The Palatine man responsible for the 1997 killing of 14-year-old Amber Creek was sentenced to the maximum penalty of 40 years in prison in a Wisconsin courtroom Friday afternoon after four relatives told the judge how deeply losing her had hurt them.
James P. Eaton, 39, was charged with the murder of the Palatine teen in 2014 after his fingerprints and DNA were linked to her corpse, but last October Eaton pleaded no contest to a lesser charge of reckless homicide.
Racine County Judge Eugene Gasiorkiewicz said Eaton was responsible for Amber's brutal death and that any sentence less than the maximum would be a slight not only to Amber but to humanity itself.
Amber's stepmother, Diana L. Creek, said the Amber she knew was a child with a big heart and a beautiful singing voice who loved cheerleading. Diana Creek said Amber was abused at a young age and that her family tried to get her the help she needed.
"I remember one psychiatrist saying, 'We need to keep her safe until she has the ability to process her pain,'" Diana Creek said.
Under the advice of experts, Amber was put in a juvenile home in Chicago. She ran away several times in the weeks leading up to her encounter with Eaton and her death.
"I remember talking to her on the phone and her telling me it's easier to be high, homeless and on the run than it was to be sober and face her pain," Diana Creek said.
But Eaton's sister, Melissa H. Johnston, pleaded for mercy, saying her brother had a hard upbringing and is not the violent teenager that he used to be.
Johnston, who lives near Rockford, said their mother raised them on her own while suffering from alcoholism. She said her brother was bullied and eventually became angry and confrontational and threatened to kill himself.
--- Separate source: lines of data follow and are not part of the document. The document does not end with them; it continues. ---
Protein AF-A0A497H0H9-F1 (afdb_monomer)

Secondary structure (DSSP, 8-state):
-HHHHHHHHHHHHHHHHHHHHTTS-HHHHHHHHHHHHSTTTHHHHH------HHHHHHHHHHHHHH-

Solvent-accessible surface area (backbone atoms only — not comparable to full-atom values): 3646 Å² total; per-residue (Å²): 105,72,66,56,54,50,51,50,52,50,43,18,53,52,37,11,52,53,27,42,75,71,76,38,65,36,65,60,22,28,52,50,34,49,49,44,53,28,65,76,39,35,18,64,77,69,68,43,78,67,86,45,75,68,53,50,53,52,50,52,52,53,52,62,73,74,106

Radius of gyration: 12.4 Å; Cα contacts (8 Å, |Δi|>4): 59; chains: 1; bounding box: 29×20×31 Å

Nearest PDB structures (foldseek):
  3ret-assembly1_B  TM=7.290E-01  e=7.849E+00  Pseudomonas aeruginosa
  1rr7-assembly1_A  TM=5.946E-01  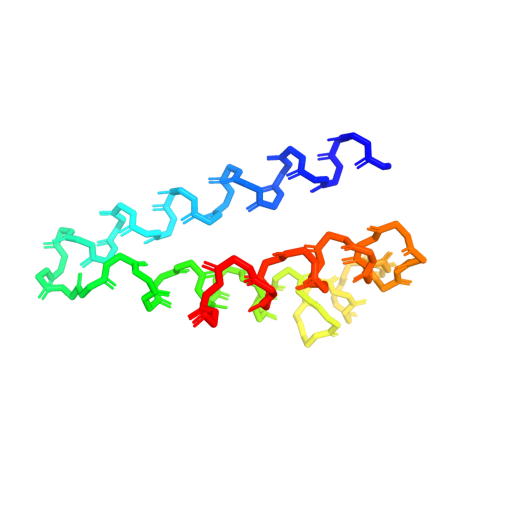e=3.876E+00  Muvirus mu

Mean predicted aligned error: 4.59 Å

Sequence (67 aa):
MLLEIGCALLLARLIGHVFERFKQPAVIGEILAGVVMGPFIAGNLFGIRYISVETEGLAQLGIVLLL

pLDDT: mean 86.65, std 8.94, range [69.88, 96.38]

Structure (mmCIF, N/CA/C/O backbone):
data_AF-A0A497H0H9-F1
#
_entry.id   AF-A0A497H0H9-F1
#
loop_
_atom_site.group_PDB
_atom_site.id
_atom_site.type_symbol
_atom_site.label_atom_id
_atom_site.label_alt_id
_atom_site.label_comp_id
_atom_site.label_asym_id
_atom_site.label_entity_id
_atom_site.label_seq_id
_atom_site.pdbx_PDB_ins_code
_atom_site.Cartn_x
_atom_site.Cartn_y
_atom_site.Cartn_z
_atom_site.occupancy
_atom_site.B_iso_or_equiv
_atom_site.auth_seq_id
_atom_site.auth_comp_id
_atom_site.auth_asym_id
_atom_site.auth_atom_id
_atom_site.pdbx_PDB_model_num
ATOM 1 N N . MET A 1 1 ? 5.267 7.803 -13.995 1.00 71.81 1 MET A N 1
ATOM 2 C CA . MET A 1 1 ? 5.996 7.910 -12.716 1.00 71.81 1 MET A CA 1
ATOM 3 C C . MET A 1 1 ? 5.200 8.664 -11.650 1.00 71.81 1 MET A C 1
ATOM 5 O O . MET A 1 1 ? 4.499 8.016 -10.889 1.00 71.81 1 MET A O 1
ATOM 9 N N . LEU A 1 2 ? 5.197 10.008 -11.598 1.00 80.62 2 LEU A N 1
ATOM 10 C CA . LEU A 1 2 ? 4.453 10.751 -10.552 1.00 80.62 2 LEU A CA 1
ATOM 11 C C . LEU A 1 2 ? 2.940 10.486 -10.556 1.00 80.62 2 LEU A C 1
ATOM 13 O O . LEU A 1 2 ? 2.344 10.345 -9.494 1.00 80.62 2 LEU A O 1
ATOM 17 N N . LEU A 1 3 ? 2.332 10.381 -11.742 1.00 82.06 3 LEU A N 1
ATOM 18 C CA . LEU A 1 3 ? 0.907 10.070 -11.872 1.00 82.06 3 LEU A CA 1
ATOM 19 C C . LEU A 1 3 ? 0.576 8.674 -11.323 1.00 82.06 3 LEU A C 1
ATOM 21 O O . LEU A 1 3 ? -0.415 8.510 -10.628 1.00 82.06 3 LEU A O 1
ATOM 25 N N . GLU A 1 4 ? 1.423 7.681 -11.595 1.00 78.44 4 GLU A N 1
ATOM 26 C CA . GLU A 1 4 ? 1.231 6.297 -11.141 1.00 78.44 4 GLU A CA 1
ATOM 27 C C . GLU A 1 4 ? 1.352 6.190 -9.623 1.00 78.44 4 GLU A C 1
ATOM 29 O O . GLU A 1 4 ? 0.491 5.588 -8.986 1.00 78.44 4 GLU A O 1
ATOM 34 N N . ILE A 1 5 ? 2.374 6.830 -9.046 1.00 83.75 5 ILE A N 1
ATOM 35 C CA . ILE A 1 5 ? 2.566 6.905 -7.593 1.00 83.75 5 ILE A CA 1
ATOM 36 C C . ILE A 1 5 ? 1.399 7.663 -6.948 1.00 83.75 5 ILE A C 1
ATOM 38 O O . ILE A 1 5 ? 0.845 7.210 -5.950 1.00 83.75 5 ILE A O 1
ATOM 42 N N . GLY A 1 6 ? 0.971 8.782 -7.540 1.00 88.69 6 GLY A N 1
ATOM 43 C CA . GLY A 1 6 ? -0.192 9.542 -7.084 1.00 88.69 6 GLY A CA 1
ATOM 44 C C . GLY A 1 6 ? -1.477 8.713 -7.112 1.00 88.69 6 GLY A C 1
ATOM 45 O O . GLY A 1 6 ? -2.208 8.686 -6.125 1.00 88.69 6 GLY A O 1
ATOM 46 N N . CYS A 1 7 ? -1.727 7.976 -8.196 1.00 86.44 7 CYS A N 1
ATOM 47 C CA . CYS A 1 7 ? -2.850 7.046 -8.298 1.00 86.44 7 CYS A CA 1
ATOM 48 C C . CYS A 1 7 ? -2.762 5.922 -7.258 1.00 86.44 7 CYS A C 1
ATOM 50 O O . CYS A 1 7 ? -3.778 5.599 -6.650 1.00 86.44 7 CYS A O 1
ATOM 52 N N . ALA A 1 8 ? -1.575 5.355 -7.020 1.00 85.88 8 ALA A N 1
ATOM 53 C CA . ALA A 1 8 ? -1.370 4.313 -6.015 1.00 85.88 8 ALA A CA 1
ATOM 54 C C . ALA A 1 8 ? -1.664 4.822 -4.596 1.00 85.88 8 ALA A C 1
ATOM 56 O O . ALA A 1 8 ? -2.406 4.177 -3.858 1.00 85.88 8 ALA A O 1
ATOM 57 N N . LEU A 1 9 ? -1.165 6.010 -4.240 1.00 90.25 9 LEU A N 1
ATOM 58 C CA . LEU A 1 9 ? -1.428 6.644 -2.945 1.00 90.25 9 LEU A CA 1
ATOM 59 C C . LEU A 1 9 ? -2.905 7.013 -2.771 1.00 90.25 9 LEU A C 1
ATOM 61 O O . LEU A 1 9 ? -3.473 6.794 -1.700 1.00 90.25 9 LEU A O 1
ATOM 65 N N . LEU A 1 10 ? -3.543 7.543 -3.820 1.00 93.69 10 LEU A N 1
ATOM 66 C CA . LEU A 1 10 ? -4.971 7.859 -3.803 1.00 93.69 10 LEU A CA 1
ATOM 67 C C . LEU A 1 10 ? -5.819 6.600 -3.617 1.00 93.69 10 LEU A C 1
ATOM 69 O O . LEU A 1 10 ? -6.712 6.595 -2.772 1.00 93.69 10 LEU A O 1
ATOM 73 N N . LEU A 1 11 ? -5.530 5.526 -4.354 1.00 91.88 11 LEU A N 1
ATOM 74 C CA . LEU A 1 11 ? -6.236 4.253 -4.206 1.00 91.88 11 LEU A CA 1
ATOM 75 C C . LEU A 1 11 ? -6.020 3.635 -2.828 1.00 91.88 11 LEU A C 1
ATOM 77 O O . LEU A 1 11 ? -6.993 3.216 -2.205 1.00 91.88 11 LEU A O 1
ATOM 81 N N . ALA A 1 12 ? -4.784 3.632 -2.323 1.00 93.38 12 ALA A N 1
ATOM 82 C CA . ALA A 1 12 ? -4.476 3.147 -0.982 1.00 93.38 12 ALA A CA 1
ATOM 83 C C . ALA A 1 12 ? -5.281 3.902 0.087 1.00 93.38 12 ALA A C 1
ATOM 85 O O . ALA A 1 12 ? -5.932 3.276 0.920 1.00 93.38 12 ALA A O 1
ATOM 86 N N . ARG A 1 13 ? -5.341 5.239 0.006 1.00 95.44 13 ARG A N 1
ATOM 87 C CA . ARG A 1 13 ? -6.135 6.077 0.921 1.00 95.44 13 ARG A CA 1
ATOM 88 C C . ARG A 1 13 ? -7.636 5.829 0.807 1.00 95.44 13 ARG A C 1
ATOM 90 O O . ARG A 1 13 ? -8.312 5.746 1.830 1.00 95.44 13 ARG A O 1
ATOM 97 N N . LEU A 1 14 ? -8.163 5.715 -0.412 1.00 96.25 14 LEU A N 1
ATOM 98 C CA . LEU A 1 14 ? -9.589 5.468 -0.638 1.00 96.25 14 LEU A CA 1
ATOM 99 C C . LEU A 1 14 ? -10.007 4.104 -0.088 1.00 96.25 14 LEU A C 1
ATOM 101 O O . LEU A 1 14 ? -10.984 4.018 0.653 1.00 96.25 14 LEU A O 1
ATOM 105 N N . ILE A 1 15 ? -9.259 3.048 -0.412 1.00 95.25 15 ILE A N 1
ATOM 106 C CA . ILE A 1 15 ? -9.582 1.687 0.024 1.00 95.25 15 ILE A CA 1
ATOM 107 C C . ILE A 1 15 ? -9.337 1.542 1.530 1.00 95.25 15 ILE A C 1
ATOM 109 O O . ILE A 1 15 ? -10.187 0.991 2.224 1.00 95.25 15 ILE A O 1
ATOM 113 N N . GLY A 1 16 ? -8.255 2.112 2.067 1.00 95.88 16 GLY A N 1
ATOM 114 C CA . GLY A 1 16 ? -8.009 2.167 3.509 1.00 95.88 16 GLY A CA 1
ATOM 115 C C . GLY A 1 16 ? -9.171 2.814 4.268 1.00 95.88 16 GLY A C 1
ATOM 116 O O . GLY A 1 16 ? -9.688 2.226 5.214 1.00 95.88 16 GLY A O 1
ATOM 117 N N . HIS A 1 17 ? -9.675 3.956 3.789 1.00 96.38 17 HIS A N 1
ATOM 118 C CA . HIS A 1 17 ? -10.823 4.626 4.406 1.00 96.38 17 HIS A CA 1
ATOM 119 C C . HIS A 1 17 ? -12.120 3.806 4.314 1.00 96.38 17 HIS A C 1
ATOM 121 O O . HIS A 1 17 ? -12.935 3.805 5.237 1.00 96.38 17 HIS A O 1
ATOM 127 N N . VAL A 1 18 ? -12.330 3.082 3.210 1.00 95.94 18 VAL A N 1
ATOM 128 C CA . VAL A 1 18 ? -13.457 2.148 3.082 1.00 95.94 18 VAL A CA 1
ATOM 129 C C . VAL A 1 18 ? -13.352 1.041 4.137 1.00 95.94 18 VAL A C 1
ATOM 131 O O . VAL A 1 18 ? -14.340 0.749 4.807 1.00 95.94 18 VAL A O 1
ATOM 134 N N . PHE A 1 19 ? -12.162 0.477 4.347 1.00 96.38 19 PHE A N 1
ATOM 135 C CA . PHE A 1 19 ? -11.922 -0.572 5.343 1.00 96.38 19 PHE A CA 1
ATOM 136 C C . PHE A 1 19 ? -12.095 -0.073 6.782 1.00 96.38 19 PHE A C 1
ATOM 138 O O . PHE A 1 19 ? -12.698 -0.773 7.599 1.00 96.38 19 PHE A O 1
ATOM 145 N N . GLU A 1 20 ? -11.693 1.166 7.075 1.00 96.31 20 GLU A N 1
ATOM 146 C CA . GLU A 1 20 ? -11.974 1.801 8.369 1.00 96.31 20 GLU A CA 1
ATOM 147 C C . GLU A 1 20 ? -13.479 1.884 8.648 1.00 96.31 20 GLU A C 1
ATOM 149 O O . GLU A 1 20 ? -13.919 1.594 9.764 1.00 96.31 20 GLU A O 1
ATOM 154 N N . ARG A 1 21 ? -14.302 2.204 7.635 1.00 95.56 21 ARG A N 1
ATOM 155 C CA . ARG A 1 21 ? -15.771 2.204 7.784 1.00 95.56 21 ARG A CA 1
ATOM 156 C C . ARG A 1 21 ? -16.332 0.817 8.095 1.00 95.56 21 ARG A C 1
ATOM 158 O O . ARG A 1 21 ? -17.346 0.717 8.783 1.00 95.56 21 ARG A O 1
ATOM 165 N N . PHE A 1 22 ? -15.662 -0.242 7.647 1.00 96.00 22 PHE A N 1
ATOM 166 C CA . PHE A 1 22 ? -15.987 -1.631 7.984 1.00 96.00 22 PHE A CA 1
ATOM 167 C C . PHE A 1 22 ? -15.397 -2.100 9.325 1.00 96.00 22 PHE A C 1
ATOM 169 O O . PHE A 1 22 ? -15.498 -3.282 9.649 1.00 96.00 22 PHE A O 1
ATOM 176 N N . LYS A 1 23 ? -14.820 -1.196 10.133 1.00 95.31 23 LYS A N 1
ATOM 177 C CA . LYS A 1 23 ? -14.127 -1.509 11.397 1.00 95.31 23 LYS A CA 1
ATOM 178 C C . LYS A 1 23 ? -12.918 -2.436 11.220 1.00 95.31 23 LYS A C 1
ATOM 180 O O . LYS A 1 23 ? -12.535 -3.134 12.157 1.00 95.31 23 LYS A O 1
ATOM 185 N N . GLN A 1 24 ? -12.321 -2.456 10.031 1.00 95.81 24 GLN A N 1
ATOM 186 C CA . GLN A 1 24 ? -11.074 -3.162 9.763 1.00 95.81 24 GLN A CA 1
ATOM 187 C C . GLN A 1 24 ? -9.901 -2.170 9.778 1.00 95.81 24 GLN A C 1
ATOM 189 O O . GLN A 1 24 ? 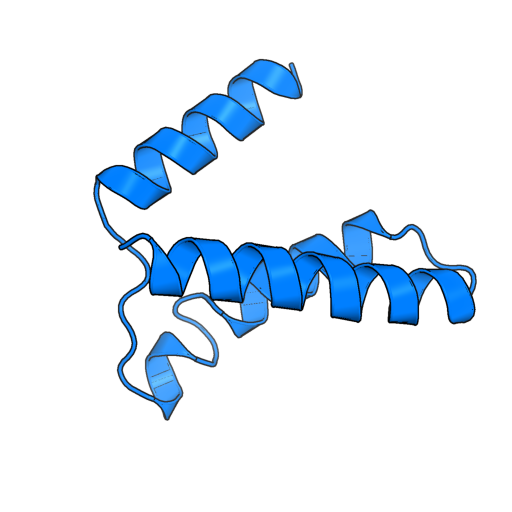-10.092 -1.001 9.440 1.00 95.81 24 GLN A O 1
ATOM 194 N N . PRO A 1 25 ? -8.686 -2.596 10.168 1.00 95.94 25 PRO A N 1
ATOM 195 C CA . PRO A 1 25 ? -7.503 -1.745 10.082 1.00 95.94 25 PRO A CA 1
ATOM 196 C C . PRO A 1 25 ? -7.294 -1.214 8.657 1.00 95.94 25 PRO A C 1
ATOM 198 O O . PRO A 1 25 ? -7.295 -1.997 7.706 1.00 95.94 25 PRO A O 1
ATOM 201 N N . ALA A 1 26 ? -7.055 0.095 8.518 1.00 95.56 26 ALA A N 1
ATOM 202 C CA . ALA A 1 26 ? -6.838 0.759 7.226 1.00 95.56 26 ALA A CA 1
ATOM 20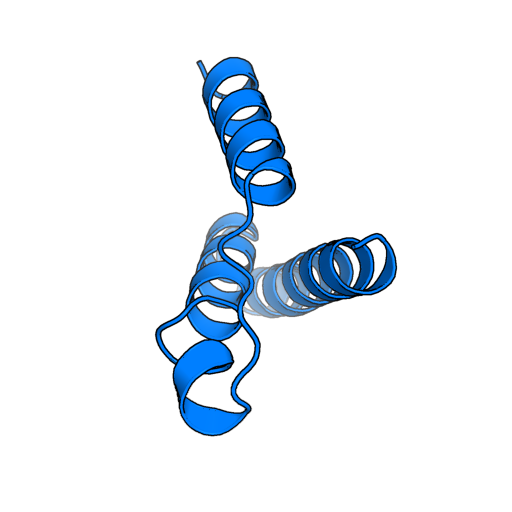3 C C . ALA A 1 26 ? -5.745 0.079 6.382 1.00 95.56 26 ALA A C 1
ATOM 205 O O . ALA A 1 26 ? -5.896 -0.070 5.171 1.00 95.56 26 ALA A O 1
ATOM 206 N N . VAL A 1 27 ? -4.696 -0.418 7.049 1.00 94.19 27 VAL A N 1
ATOM 207 C CA . VAL A 1 27 ? -3.555 -1.124 6.445 1.00 94.19 27 VAL A CA 1
ATOM 208 C C . VAL A 1 27 ? -3.998 -2.313 5.582 1.00 94.19 27 VAL A C 1
ATOM 210 O O . VAL A 1 27 ? -3.396 -2.576 4.546 1.00 94.19 27 VAL A O 1
ATOM 213 N N . ILE A 1 28 ? -5.086 -3.009 5.940 1.00 94.25 28 ILE A N 1
ATOM 214 C CA . ILE A 1 28 ? -5.620 -4.114 5.124 1.00 94.25 28 ILE A CA 1
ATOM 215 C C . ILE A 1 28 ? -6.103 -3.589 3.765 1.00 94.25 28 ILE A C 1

She said he fell in with a bad crowd, which made it difficult to have a relationship with him, but that he had changed as an adult.
Johnston's sentiment was echoed by Eaton's defense attorney, Katie Gutowski, who said a maximum penalty would be too harsh because it would not acknowledge the dramatic change that Eaton has made in his life over the last 20 years.
And Eaton spoke for himself for the first time since being arrested in April 2014.
"All I can say is how sorry I am for what happened," Eaton said before asking Gasiorkiewicz to "consider the whole of my life and what I've become."
Gasiorkiewicz strongly rejected the argument that Eaton deserved a lesser sentence because he had reformed in the time since he killed Amber.
"You were capable of turning your life around," Gasiorkiewicz told Eaton. "Amber Creek never got that chance."
Gasiorkiewicz went over the details of Amber's killing, including how her half-naked body had been found dumped in a Racine County, Wisconsin, nature preserve. There were cuts on her face, a bite mark on her neck and DNA evidence inside her. Her head was covered by a black garbage bag on which Eaton's fingerprints were found.
"It hurts how her body was disposed of, like a soda can on the highway," Gasiorkiewicz said, calling Eaton's actions an insult to Amber's humanity.
Despite all the details that have been unearthed in the nearly 20 years since her body was found in February 1997, many crucial facts aren't known, such as how Eaton and Amber came to meet, where she was killed and who else, if anyone, was involved.
The charge against Eaton was reduced last year after his defense team presented evidence pointing to another suspect. That man, who was interviewed by Rolling Meadows police in 1998 during their investigation into Amber's disappearance, admitted to investigators having sex with her while engaging in choking acts, according to court filings. The man's DNA was found on Amber's underwear, the defense said.
Although it makes no difference for his criminal record or ultimate punishment, the no contest plea means Eaton did not admit to causing Amber's death. Instead, it's an admission that prosecutors had enough evidence to win a conviction.